_What this task involves_
From the line with "ATOM 112 C CA" through the final line below, restate each line word for word and return nothing else.

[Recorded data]
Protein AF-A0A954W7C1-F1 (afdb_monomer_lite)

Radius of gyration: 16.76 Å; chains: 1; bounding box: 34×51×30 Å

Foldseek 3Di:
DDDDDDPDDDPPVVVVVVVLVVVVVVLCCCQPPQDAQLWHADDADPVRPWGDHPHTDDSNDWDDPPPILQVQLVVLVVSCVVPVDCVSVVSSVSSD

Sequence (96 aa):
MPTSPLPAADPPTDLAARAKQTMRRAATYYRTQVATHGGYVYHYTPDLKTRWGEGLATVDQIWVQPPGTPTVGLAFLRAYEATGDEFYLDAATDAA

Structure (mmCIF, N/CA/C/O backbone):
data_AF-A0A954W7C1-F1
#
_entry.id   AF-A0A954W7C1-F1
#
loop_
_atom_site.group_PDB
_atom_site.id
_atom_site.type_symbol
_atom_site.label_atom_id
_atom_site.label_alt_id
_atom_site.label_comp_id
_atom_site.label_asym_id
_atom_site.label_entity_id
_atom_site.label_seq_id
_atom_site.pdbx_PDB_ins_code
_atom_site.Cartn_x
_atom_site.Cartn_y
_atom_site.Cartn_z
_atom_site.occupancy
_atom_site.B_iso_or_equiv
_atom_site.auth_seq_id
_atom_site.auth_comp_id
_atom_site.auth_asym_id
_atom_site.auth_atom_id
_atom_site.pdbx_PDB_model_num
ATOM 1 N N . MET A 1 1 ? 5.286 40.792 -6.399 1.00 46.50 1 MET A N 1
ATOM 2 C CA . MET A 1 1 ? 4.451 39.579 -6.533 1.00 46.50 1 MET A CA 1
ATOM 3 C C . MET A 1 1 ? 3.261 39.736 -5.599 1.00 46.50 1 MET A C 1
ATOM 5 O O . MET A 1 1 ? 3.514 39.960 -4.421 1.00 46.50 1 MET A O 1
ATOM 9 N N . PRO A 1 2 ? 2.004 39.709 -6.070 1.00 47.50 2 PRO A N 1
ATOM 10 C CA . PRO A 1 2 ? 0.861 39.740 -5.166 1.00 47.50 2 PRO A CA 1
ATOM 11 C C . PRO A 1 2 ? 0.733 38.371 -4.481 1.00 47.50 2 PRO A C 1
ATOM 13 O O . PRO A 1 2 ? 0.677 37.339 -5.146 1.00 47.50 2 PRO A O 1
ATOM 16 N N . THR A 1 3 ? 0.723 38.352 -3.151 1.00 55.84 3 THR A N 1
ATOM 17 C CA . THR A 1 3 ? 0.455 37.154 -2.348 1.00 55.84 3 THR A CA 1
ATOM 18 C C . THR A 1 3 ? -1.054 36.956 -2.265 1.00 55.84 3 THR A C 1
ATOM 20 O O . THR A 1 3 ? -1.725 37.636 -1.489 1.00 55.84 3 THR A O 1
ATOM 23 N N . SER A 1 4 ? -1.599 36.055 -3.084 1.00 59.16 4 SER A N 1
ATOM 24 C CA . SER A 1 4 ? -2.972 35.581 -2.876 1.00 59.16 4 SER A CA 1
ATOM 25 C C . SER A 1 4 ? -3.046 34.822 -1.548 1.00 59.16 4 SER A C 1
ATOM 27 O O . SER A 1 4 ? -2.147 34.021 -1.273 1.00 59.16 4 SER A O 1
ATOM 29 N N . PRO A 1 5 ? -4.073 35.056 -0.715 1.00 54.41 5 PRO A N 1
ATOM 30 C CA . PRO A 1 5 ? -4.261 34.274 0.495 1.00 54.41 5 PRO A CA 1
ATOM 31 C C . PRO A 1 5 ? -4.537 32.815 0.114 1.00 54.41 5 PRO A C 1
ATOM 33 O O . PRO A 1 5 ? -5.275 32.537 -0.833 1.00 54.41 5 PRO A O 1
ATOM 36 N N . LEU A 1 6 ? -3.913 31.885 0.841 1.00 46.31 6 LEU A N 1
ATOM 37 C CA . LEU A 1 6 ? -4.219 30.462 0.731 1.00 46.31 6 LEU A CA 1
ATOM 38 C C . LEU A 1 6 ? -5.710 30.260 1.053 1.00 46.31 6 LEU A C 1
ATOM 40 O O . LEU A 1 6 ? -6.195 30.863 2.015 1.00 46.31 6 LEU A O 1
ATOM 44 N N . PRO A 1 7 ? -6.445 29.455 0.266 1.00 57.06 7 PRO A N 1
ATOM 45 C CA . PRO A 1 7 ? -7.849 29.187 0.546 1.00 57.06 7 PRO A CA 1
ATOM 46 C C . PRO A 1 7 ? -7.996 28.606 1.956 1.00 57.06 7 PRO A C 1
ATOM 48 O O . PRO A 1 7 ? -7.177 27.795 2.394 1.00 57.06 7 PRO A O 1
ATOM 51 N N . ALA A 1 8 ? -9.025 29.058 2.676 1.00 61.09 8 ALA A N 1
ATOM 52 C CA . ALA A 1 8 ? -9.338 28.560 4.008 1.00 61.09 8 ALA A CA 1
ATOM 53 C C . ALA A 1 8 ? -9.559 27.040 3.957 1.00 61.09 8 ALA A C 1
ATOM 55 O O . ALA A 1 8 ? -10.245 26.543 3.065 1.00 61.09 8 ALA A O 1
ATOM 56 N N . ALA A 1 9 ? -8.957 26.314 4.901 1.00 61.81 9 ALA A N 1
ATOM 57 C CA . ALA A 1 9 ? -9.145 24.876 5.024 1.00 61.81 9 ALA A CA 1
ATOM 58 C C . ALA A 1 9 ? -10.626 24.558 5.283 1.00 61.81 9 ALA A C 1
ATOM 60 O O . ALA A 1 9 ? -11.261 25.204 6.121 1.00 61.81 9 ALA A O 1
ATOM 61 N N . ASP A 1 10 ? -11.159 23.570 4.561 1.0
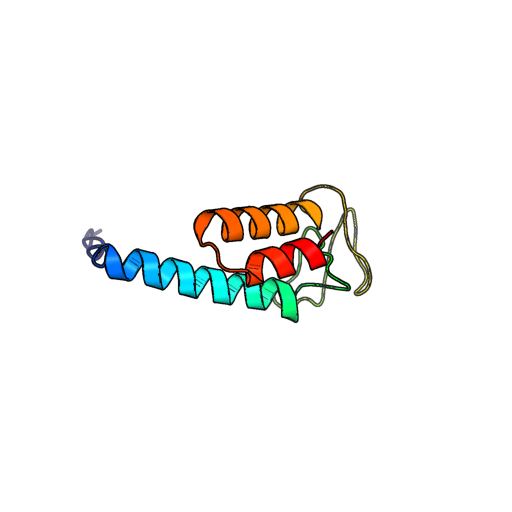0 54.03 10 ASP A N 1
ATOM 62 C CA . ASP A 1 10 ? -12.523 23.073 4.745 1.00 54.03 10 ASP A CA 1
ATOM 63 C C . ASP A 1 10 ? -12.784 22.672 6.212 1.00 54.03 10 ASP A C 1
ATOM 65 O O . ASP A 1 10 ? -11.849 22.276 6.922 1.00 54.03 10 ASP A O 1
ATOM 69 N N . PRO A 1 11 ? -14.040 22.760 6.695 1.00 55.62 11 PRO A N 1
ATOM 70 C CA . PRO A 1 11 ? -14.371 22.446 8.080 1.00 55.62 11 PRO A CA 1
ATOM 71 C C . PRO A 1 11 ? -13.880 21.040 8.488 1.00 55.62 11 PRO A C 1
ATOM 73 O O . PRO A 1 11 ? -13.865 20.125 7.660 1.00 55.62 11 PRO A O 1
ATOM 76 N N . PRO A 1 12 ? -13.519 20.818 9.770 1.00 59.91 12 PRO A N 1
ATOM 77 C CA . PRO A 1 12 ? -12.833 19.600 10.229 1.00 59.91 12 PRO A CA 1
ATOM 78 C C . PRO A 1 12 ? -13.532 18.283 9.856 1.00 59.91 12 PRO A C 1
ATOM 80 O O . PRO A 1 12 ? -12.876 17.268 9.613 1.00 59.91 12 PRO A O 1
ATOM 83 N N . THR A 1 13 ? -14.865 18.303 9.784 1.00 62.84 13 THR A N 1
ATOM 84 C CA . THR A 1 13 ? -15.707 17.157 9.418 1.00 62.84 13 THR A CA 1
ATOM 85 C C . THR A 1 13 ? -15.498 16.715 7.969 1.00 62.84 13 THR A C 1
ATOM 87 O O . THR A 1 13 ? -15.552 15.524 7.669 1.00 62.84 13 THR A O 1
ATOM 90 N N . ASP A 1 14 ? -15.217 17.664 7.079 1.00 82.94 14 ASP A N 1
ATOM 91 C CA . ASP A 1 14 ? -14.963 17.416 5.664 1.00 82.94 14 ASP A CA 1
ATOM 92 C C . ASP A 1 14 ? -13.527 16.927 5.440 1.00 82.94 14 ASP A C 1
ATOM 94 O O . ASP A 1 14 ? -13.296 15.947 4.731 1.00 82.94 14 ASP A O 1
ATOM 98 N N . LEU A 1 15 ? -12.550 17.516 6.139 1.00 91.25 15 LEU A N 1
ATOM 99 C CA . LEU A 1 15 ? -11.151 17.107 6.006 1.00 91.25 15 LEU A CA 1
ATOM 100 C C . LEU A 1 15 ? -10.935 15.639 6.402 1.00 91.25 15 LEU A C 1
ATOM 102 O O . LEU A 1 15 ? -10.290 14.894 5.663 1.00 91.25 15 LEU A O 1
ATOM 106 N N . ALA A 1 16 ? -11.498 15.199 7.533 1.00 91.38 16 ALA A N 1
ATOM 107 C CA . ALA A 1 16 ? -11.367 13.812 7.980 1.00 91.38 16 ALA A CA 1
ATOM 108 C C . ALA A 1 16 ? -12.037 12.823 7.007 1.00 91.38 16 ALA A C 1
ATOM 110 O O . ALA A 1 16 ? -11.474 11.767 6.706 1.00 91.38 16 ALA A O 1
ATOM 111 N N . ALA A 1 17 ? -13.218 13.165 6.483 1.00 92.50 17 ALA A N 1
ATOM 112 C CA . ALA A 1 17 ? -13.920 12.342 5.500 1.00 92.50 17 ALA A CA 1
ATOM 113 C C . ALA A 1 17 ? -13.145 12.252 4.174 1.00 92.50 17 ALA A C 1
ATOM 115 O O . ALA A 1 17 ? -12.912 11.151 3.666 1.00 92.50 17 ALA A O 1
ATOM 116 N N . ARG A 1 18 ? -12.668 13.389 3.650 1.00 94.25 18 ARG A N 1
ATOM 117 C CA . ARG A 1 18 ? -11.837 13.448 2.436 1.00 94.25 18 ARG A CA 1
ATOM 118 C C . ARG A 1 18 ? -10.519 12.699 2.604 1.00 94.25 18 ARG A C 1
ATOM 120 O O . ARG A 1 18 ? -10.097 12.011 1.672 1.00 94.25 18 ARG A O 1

_Exercise result_
ATOM 112 C CA . ALA A 1 17 ? -13.920 12.342 5.500 1.00 92.50 17 ALA A CA 1
ATOM 113 C C . ALA A 1 17 ? -13.145 12.252 4.174 1.00 92.50 17 ALA A C 1
ATOM 115 O O . ALA A 1 17 ? -12.912 11.151 3.666 1.00 92.50 17 ALA A O 1
ATOM 116 N N . ARG A 1 18 ? -12.668 13.389 3.650 1.00 94.25 18 ARG A N 1
ATOM 117 C CA . ARG A 1 18 ? -11.837 13.448 2.436 1.00 94.25 18 ARG A CA 1
ATOM 118 C C . ARG A 1 18 ? -10.519 12.699 2.604 1.00 94.25 18 ARG A C 1
ATOM 120 O O . ARG A 1 18 ? -10.097 12.011 1.672 1.00 94.25 18 ARG A O 1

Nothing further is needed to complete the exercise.